Para guitarristas de metal com guitarras de 7 cordas, veja nosso guia das melhores guitarras de 7 cordas — a maioria já vem com captações adequadas para metal. E para qualquer guitarra, afine sempre com nosso afinador online antes de começar.

Perguntas frequentes

Vale a pena trocar as captações da minha guitarra?
Vale quando sua guitarra tem captações genéricas sem caráter (comum em instrumentos de entrada) e você já sabe exatamente que som está buscando. Não vale a pena se você está começando agora — aprenda primeiro com o que tem, ou se o problema real está no amplificador ou na técnica, não na captação.
Captação ativa gasta bateria mesmo com a guitarra guardada?
Sim, se o cabo ficar conectado no jack. A maioria das captações ativas usa um jack "stereo" que só fecha o circuito da bateria quando o plugue está inserido — por isso a regra é sempre desconectar o cabo quando a guitarra vai ficar guardada, mesmo por um dia.
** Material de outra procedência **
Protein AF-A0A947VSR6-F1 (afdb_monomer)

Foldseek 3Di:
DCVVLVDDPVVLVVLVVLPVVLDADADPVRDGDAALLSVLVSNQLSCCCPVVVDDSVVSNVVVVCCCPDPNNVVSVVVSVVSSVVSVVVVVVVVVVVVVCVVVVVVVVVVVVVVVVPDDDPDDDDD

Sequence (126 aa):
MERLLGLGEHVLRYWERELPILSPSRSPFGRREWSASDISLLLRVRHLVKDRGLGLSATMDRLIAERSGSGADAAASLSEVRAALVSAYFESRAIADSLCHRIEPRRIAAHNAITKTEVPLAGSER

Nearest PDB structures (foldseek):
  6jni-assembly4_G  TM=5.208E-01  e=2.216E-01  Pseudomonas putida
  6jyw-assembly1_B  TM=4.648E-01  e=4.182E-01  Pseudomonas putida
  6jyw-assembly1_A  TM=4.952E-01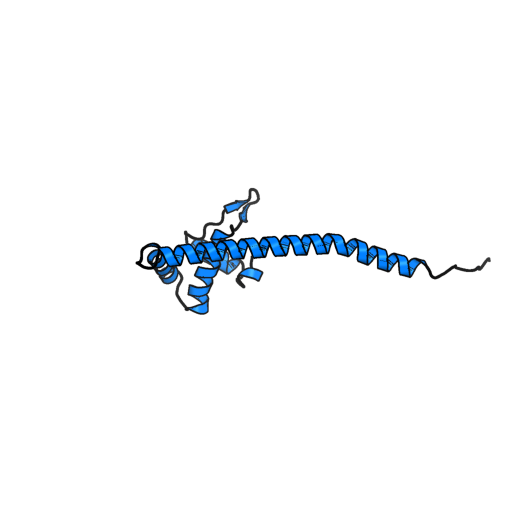  e=8.361E-01  Pseudomonas putida

Secondary structure (DSSP, 8-state):
-HHHHT--HHHHHHHHHH-TT--PEEPTTS-EE--HHHHHHHHHHHIIIIIS---HHHHHHHHHHHHHSTTHHHHHHHHHHHHHHHHHHHHHHHHHHHHHHHHHHHHHHHHHHHHTSS--------

Radius of gyration: 24.83 Å; Cα contacts (8 Å, |Δi|>4): 67; chains: 1; bounding box: 45×28×84 Å

pLDDT: mean 83.17, std 15.63, range [37.41, 95.81]

Mean predicted aligned error: 10.19 Å

Solvent-accessible surface area (backbone atoms only — not comparable to full-atom values): 7389 Å² total; per-residue (Å²): 108,42,85,81,71,76,44,57,69,71,56,53,56,50,45,36,70,77,36,75,88,53,66,61,50,68,44,98,85,72,45,81,42,74,50,44,60,55,49,35,50,49,54,51,50,46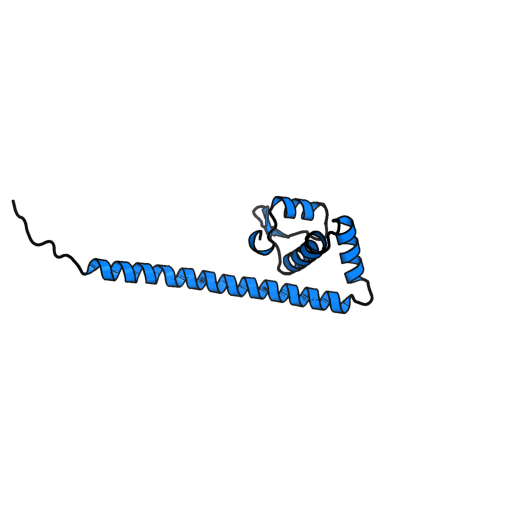,42,38,38,71,76,65,64,38,52,72,68,61,41,50,55,49,58,52,47,43,66,73,42,100,56,18,67,62,47,47,53,52,48,50,54,44,19,52,52,47,44,51,52,52,53,54,47,53,52,51,54,55,48,48,66,64,45,51,64,53,53,54,51,54,54,54,56,64,64,69,75,72,76,85,84,75,81,80,92,131

Structure (mmCIF, N/CA/C/O backbone):
data_AF-A0A947VSR6-F1
#
_entry.id   AF-A0A947VSR6-F1
#
loop_
_atom_site.group_PDB
_atom_site.id
_atom_site.type_symbol
_atom_site.label_atom_id
_atom_site.label_alt_id
_atom_site.label_comp_id
_atom_site.label_asym_id
_atom_site.label_entity_id
_atom_site.label_seq_id
_atom_site.pdbx_PDB_ins_code
_atom_site.Cartn_x
_atom_site.Cartn_y
_atom_site.Cartn_z
_atom_site.occupancy
_atom_site.B_iso_or_equiv
_atom_site.auth_seq_id
_atom_site.auth_comp_id
_atom_site.auth_asym_id
_atom_site.auth_atom_id
_atom_site.pdbx_PDB_model_num
ATOM 1 N N . MET A 1 1 ? 6.342 3.382 -9.872 1.00 79.25 1 MET A N 1
ATOM 2 C CA . MET A 1 1 ? 5.395 3.308 -8.737 1.00 79.25 1 MET A CA 1
ATOM 3 C C . MET A 1 1 ? 3.982 3.729 -9.136 1.00 79.25 1 MET A C 1
ATOM 5 O O . MET A 1 1 ? 3.070 2.927 -8.995 1.00 79.25 1 MET A O 1
ATOM 9 N N . GLU A 1 2 ? 3.807 4.929 -9.701 1.00 81.25 2 GLU A N 1
ATOM 10 C CA . GLU A 1 2 ? 2.506 5.497 -10.106 1.00 81.25 2 GLU A CA 1
ATOM 11 C C . GLU A 1 2 ? 1.637 4.558 -10.951 1.00 81.25 2 GLU A C 1
ATOM 13 O O . GLU A 1 2 ? 0.482 4.342 -10.613 1.00 81.25 2 GLU A O 1
ATOM 18 N N . ARG A 1 3 ? 2.199 3.897 -11.972 1.00 82.12 3 ARG A N 1
ATOM 19 C CA . ARG A 1 3 ? 1.458 2.922 -12.794 1.00 82.12 3 ARG A CA 1
ATOM 20 C C . ARG A 1 3 ? 0.918 1.722 -12.001 1.00 82.12 3 ARG A C 1
ATOM 22 O O . ARG A 1 3 ? -0.134 1.208 -12.349 1.00 82.12 3 ARG A O 1
ATOM 29 N N . LEU A 1 4 ? 1.638 1.259 -10.975 1.00 84.69 4 LEU A N 1
ATOM 30 C CA . LEU A 1 4 ? 1.223 0.093 -10.184 1.00 84.69 4 LEU A CA 1
ATOM 31 C C . LEU A 1 4 ? 0.089 0.451 -9.217 1.00 84.69 4 LEU A C 1
ATOM 33 O O . LEU A 1 4 ? -0.839 -0.326 -9.037 1.00 84.69 4 LEU A O 1
ATOM 37 N N . LEU A 1 5 ? 0.171 1.628 -8.595 1.00 86.31 5 LEU A N 1
ATOM 38 C CA . LEU A 1 5 ? -0.799 2.066 -7.589 1.00 86.31 5 LEU A CA 1
ATOM 39 C C . LEU A 1 5 ? -1.955 2.874 -8.198 1.00 86.31 5 LEU A C 1
ATOM 41 O O . LEU A 1 5 ? -2.997 3.030 -7.566 1.00 86.31 5 LEU A O 1
ATOM 45 N N . GLY A 1 6 ? -1.787 3.414 -9.404 1.00 89.19 6 GLY A N 1
ATOM 46 C CA . GLY A 1 6 ? -2.698 4.405 -9.977 1.00 89.19 6 GLY A CA 1
ATOM 47 C C . GLY A 1 6 ? -2.773 5.684 -9.135 1.00 89.19 6 GLY A C 1
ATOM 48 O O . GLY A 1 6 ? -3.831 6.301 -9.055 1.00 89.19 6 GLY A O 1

Como sei que a bateria da captação ativa está acabando?
O sinal perde força e clareza de forma perceptível — fica mais fraco e abafado antes de sumir completamente. Troque a bateria de 9V preventivamente a cada 6–12 meses de uso regular, ou assim que notar queda de volume.
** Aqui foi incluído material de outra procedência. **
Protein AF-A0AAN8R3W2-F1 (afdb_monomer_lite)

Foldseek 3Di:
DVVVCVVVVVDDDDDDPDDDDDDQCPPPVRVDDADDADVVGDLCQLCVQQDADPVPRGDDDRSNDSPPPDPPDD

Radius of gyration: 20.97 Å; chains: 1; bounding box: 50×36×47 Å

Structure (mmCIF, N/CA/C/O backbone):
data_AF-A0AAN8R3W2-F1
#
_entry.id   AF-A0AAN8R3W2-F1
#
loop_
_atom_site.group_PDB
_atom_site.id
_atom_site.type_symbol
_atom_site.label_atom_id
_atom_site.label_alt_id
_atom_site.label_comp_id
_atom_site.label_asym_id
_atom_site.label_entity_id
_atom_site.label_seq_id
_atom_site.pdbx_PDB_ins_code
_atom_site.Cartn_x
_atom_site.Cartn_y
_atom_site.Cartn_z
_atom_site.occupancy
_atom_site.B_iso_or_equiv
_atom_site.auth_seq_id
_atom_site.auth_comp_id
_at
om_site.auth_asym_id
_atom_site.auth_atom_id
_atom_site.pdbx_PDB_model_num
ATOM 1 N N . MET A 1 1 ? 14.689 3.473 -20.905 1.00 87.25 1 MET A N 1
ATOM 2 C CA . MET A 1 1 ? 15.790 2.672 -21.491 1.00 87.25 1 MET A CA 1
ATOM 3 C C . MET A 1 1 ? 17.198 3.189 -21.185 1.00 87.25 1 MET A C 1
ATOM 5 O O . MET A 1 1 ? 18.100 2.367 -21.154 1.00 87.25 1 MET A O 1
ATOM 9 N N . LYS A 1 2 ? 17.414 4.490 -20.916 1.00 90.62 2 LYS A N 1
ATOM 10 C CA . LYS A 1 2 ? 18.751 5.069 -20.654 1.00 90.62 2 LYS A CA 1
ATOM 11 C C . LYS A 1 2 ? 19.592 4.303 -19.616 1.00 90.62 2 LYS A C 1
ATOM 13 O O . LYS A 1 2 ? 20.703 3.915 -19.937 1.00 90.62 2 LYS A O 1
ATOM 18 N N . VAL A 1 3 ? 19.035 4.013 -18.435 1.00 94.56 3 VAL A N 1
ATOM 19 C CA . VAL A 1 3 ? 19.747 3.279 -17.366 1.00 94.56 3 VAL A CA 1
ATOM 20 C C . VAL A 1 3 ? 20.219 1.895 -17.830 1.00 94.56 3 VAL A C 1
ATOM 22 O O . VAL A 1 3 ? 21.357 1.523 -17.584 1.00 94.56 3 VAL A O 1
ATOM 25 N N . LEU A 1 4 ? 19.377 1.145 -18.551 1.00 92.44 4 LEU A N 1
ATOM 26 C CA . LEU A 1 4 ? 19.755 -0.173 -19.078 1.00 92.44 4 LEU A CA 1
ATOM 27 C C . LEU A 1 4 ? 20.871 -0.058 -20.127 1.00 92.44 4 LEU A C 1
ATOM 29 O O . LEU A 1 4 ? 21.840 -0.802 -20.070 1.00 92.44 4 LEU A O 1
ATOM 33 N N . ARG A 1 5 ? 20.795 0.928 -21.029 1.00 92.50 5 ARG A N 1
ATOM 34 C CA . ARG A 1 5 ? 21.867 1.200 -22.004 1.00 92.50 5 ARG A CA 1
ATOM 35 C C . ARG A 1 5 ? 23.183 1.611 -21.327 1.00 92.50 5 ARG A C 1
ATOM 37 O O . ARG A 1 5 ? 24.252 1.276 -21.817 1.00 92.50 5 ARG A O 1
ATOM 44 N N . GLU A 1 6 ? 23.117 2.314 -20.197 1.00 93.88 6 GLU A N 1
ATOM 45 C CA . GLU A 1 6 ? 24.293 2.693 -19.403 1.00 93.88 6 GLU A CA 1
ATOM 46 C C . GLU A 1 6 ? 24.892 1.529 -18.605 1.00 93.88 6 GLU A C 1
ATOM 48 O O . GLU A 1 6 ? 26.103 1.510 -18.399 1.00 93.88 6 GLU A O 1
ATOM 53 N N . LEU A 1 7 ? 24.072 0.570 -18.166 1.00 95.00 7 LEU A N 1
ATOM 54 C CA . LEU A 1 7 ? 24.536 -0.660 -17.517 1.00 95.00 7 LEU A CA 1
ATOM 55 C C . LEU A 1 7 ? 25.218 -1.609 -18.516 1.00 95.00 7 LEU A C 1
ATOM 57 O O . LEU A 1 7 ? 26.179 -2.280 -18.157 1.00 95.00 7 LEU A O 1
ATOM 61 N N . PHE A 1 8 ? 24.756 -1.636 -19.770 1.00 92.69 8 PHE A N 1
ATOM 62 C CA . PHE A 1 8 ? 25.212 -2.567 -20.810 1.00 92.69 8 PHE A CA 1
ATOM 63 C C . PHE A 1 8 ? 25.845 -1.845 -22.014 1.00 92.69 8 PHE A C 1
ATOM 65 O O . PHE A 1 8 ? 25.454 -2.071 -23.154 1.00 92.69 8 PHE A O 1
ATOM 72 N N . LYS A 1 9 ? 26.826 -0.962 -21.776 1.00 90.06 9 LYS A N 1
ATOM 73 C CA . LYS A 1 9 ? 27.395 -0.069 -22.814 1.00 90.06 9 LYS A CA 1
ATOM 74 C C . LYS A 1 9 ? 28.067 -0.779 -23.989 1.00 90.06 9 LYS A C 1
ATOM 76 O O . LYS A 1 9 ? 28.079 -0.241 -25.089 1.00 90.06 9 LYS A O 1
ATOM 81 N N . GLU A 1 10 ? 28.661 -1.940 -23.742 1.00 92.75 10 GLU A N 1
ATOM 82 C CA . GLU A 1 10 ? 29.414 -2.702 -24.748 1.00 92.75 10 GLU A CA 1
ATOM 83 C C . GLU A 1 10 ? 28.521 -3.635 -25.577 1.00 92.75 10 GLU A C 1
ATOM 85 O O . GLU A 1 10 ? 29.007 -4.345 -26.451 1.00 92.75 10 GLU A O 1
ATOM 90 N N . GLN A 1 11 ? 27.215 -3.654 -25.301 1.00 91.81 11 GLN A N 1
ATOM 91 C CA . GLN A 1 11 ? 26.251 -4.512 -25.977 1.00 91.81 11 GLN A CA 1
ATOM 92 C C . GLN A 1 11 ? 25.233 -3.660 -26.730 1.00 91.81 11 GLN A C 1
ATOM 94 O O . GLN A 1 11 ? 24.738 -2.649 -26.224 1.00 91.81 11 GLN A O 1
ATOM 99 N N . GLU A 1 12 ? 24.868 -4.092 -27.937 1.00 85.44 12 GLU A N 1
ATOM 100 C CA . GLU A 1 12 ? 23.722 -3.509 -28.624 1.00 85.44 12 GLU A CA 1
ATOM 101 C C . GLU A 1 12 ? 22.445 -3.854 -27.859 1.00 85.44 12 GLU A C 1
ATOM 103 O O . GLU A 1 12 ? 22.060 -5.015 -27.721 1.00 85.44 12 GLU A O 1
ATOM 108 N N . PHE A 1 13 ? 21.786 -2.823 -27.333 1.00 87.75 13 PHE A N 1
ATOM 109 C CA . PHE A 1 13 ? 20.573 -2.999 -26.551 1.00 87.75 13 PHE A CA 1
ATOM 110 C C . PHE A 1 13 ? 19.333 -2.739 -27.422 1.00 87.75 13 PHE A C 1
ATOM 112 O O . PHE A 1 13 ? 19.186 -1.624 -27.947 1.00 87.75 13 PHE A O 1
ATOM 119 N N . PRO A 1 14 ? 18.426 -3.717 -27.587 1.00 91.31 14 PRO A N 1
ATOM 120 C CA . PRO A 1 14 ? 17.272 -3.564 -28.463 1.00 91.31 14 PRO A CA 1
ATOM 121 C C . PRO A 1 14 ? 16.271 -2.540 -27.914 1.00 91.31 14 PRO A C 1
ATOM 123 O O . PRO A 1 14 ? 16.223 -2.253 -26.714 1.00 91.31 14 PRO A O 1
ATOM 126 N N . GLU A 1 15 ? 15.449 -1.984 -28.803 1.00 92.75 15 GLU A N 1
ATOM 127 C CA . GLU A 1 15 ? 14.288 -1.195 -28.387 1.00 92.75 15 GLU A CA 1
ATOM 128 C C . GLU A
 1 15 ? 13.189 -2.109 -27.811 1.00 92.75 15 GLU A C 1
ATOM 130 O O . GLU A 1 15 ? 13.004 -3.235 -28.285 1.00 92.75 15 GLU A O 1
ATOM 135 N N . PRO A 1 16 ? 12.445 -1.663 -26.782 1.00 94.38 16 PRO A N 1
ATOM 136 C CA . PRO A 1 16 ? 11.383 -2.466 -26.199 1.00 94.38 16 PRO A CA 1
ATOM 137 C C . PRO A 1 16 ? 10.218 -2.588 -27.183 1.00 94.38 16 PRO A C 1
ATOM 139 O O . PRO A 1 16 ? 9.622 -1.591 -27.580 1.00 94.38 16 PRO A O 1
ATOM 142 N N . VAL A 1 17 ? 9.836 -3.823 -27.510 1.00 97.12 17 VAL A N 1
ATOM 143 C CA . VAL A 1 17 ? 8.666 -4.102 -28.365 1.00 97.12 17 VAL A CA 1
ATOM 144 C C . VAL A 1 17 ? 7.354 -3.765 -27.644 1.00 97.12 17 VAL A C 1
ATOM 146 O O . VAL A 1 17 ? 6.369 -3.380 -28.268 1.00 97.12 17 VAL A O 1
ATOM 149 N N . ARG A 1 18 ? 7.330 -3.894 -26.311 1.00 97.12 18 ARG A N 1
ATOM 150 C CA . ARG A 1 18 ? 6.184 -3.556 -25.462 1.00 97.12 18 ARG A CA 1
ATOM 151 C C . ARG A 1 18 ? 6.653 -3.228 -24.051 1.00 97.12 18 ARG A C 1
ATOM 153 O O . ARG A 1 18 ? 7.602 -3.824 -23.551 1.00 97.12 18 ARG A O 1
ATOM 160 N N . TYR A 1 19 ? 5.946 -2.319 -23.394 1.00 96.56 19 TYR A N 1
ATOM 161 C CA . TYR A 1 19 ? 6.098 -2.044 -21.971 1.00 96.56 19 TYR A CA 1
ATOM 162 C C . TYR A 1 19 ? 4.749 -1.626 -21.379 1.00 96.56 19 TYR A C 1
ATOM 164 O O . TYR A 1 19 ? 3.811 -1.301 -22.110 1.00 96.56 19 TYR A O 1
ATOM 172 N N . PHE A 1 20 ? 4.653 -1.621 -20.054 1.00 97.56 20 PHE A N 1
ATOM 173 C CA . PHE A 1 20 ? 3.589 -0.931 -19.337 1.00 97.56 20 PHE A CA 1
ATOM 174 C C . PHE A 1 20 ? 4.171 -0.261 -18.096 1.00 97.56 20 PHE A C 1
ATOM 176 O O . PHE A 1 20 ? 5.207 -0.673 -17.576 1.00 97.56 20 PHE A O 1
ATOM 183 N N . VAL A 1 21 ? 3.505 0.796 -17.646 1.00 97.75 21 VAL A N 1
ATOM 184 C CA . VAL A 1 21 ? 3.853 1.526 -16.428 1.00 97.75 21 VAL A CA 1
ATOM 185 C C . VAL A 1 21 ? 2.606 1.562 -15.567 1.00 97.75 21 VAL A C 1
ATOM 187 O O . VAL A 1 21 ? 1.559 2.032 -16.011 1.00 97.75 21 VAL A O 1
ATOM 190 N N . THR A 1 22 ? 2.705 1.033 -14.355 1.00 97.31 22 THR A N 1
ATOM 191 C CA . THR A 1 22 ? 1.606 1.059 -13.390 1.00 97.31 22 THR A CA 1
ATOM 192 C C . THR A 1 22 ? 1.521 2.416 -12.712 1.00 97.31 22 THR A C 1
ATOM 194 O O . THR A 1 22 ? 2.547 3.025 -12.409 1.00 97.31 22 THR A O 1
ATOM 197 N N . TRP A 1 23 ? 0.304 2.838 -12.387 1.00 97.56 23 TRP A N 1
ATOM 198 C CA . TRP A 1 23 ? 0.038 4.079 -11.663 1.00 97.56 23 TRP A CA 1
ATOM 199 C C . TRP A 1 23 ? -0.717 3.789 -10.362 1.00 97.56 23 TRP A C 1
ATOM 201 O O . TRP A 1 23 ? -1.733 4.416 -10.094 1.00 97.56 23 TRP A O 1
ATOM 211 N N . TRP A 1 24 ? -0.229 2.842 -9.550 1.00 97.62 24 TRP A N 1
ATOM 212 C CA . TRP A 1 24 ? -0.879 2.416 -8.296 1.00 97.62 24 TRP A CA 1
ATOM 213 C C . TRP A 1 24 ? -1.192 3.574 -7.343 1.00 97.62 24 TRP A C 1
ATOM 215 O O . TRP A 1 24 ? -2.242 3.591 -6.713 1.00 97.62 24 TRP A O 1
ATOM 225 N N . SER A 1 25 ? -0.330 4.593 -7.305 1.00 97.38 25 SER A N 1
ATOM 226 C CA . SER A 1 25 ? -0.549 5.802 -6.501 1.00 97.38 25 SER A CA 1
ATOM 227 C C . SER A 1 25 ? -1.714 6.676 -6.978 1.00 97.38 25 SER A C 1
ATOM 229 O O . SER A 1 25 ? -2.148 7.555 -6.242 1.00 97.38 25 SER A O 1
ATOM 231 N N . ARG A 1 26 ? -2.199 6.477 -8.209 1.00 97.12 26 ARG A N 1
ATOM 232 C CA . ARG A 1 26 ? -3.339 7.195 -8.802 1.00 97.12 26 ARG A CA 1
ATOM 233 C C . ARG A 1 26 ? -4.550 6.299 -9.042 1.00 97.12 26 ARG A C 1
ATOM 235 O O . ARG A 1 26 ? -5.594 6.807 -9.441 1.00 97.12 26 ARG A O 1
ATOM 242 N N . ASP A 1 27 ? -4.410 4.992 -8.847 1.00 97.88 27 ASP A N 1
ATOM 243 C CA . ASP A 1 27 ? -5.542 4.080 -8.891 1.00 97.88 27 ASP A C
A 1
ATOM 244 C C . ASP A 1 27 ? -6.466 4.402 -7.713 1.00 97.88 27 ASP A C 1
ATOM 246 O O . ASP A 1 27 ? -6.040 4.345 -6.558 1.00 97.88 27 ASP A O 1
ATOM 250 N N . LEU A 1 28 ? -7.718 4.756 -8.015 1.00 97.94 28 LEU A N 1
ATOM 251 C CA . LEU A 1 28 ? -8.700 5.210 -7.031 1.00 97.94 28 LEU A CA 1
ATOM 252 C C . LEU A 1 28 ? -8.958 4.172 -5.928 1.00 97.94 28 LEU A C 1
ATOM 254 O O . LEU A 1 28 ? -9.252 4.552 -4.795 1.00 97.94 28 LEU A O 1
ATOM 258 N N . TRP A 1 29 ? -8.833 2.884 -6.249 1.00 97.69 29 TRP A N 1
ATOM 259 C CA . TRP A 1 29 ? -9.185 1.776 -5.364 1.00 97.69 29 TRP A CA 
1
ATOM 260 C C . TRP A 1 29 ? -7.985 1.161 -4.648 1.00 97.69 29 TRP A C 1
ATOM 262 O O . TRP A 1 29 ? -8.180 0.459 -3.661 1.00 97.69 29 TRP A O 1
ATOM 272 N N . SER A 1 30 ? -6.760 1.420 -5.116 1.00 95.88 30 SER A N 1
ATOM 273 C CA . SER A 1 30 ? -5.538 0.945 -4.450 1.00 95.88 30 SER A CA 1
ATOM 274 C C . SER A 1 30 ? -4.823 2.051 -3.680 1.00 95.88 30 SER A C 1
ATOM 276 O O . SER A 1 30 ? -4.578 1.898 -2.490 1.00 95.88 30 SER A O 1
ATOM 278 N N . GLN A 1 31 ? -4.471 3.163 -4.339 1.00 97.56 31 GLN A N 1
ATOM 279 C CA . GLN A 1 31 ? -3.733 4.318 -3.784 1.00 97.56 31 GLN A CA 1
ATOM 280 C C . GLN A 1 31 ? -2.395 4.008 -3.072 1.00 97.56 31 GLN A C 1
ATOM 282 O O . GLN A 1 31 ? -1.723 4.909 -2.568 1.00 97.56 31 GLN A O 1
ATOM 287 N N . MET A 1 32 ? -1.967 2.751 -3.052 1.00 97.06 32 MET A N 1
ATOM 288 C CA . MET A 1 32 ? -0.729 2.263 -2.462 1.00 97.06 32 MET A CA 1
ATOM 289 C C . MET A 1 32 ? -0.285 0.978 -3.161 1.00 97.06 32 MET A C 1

Dá para trocar de captação ativa para passiva na mesma guitarra?
Sim, mas geralmente exige trocar a eletrônica interna também — captações ativas usam potenciômetros de valor diferente (25k) das passivas (250k ou 500k), além do compartimento de bateria que fica sem uso. Um luthier resolve isso numa única visita.
Quanto custa trocar as captações de uma guitarra?
A instalação profissional custa R$ 80–150 em qualquer luthier. As captações em si variam de R$ 300 (Seymour Duncan básico) a R$ 900+ (EMG, Fishman Fluence), dependendo da marca e do modelo escolhido.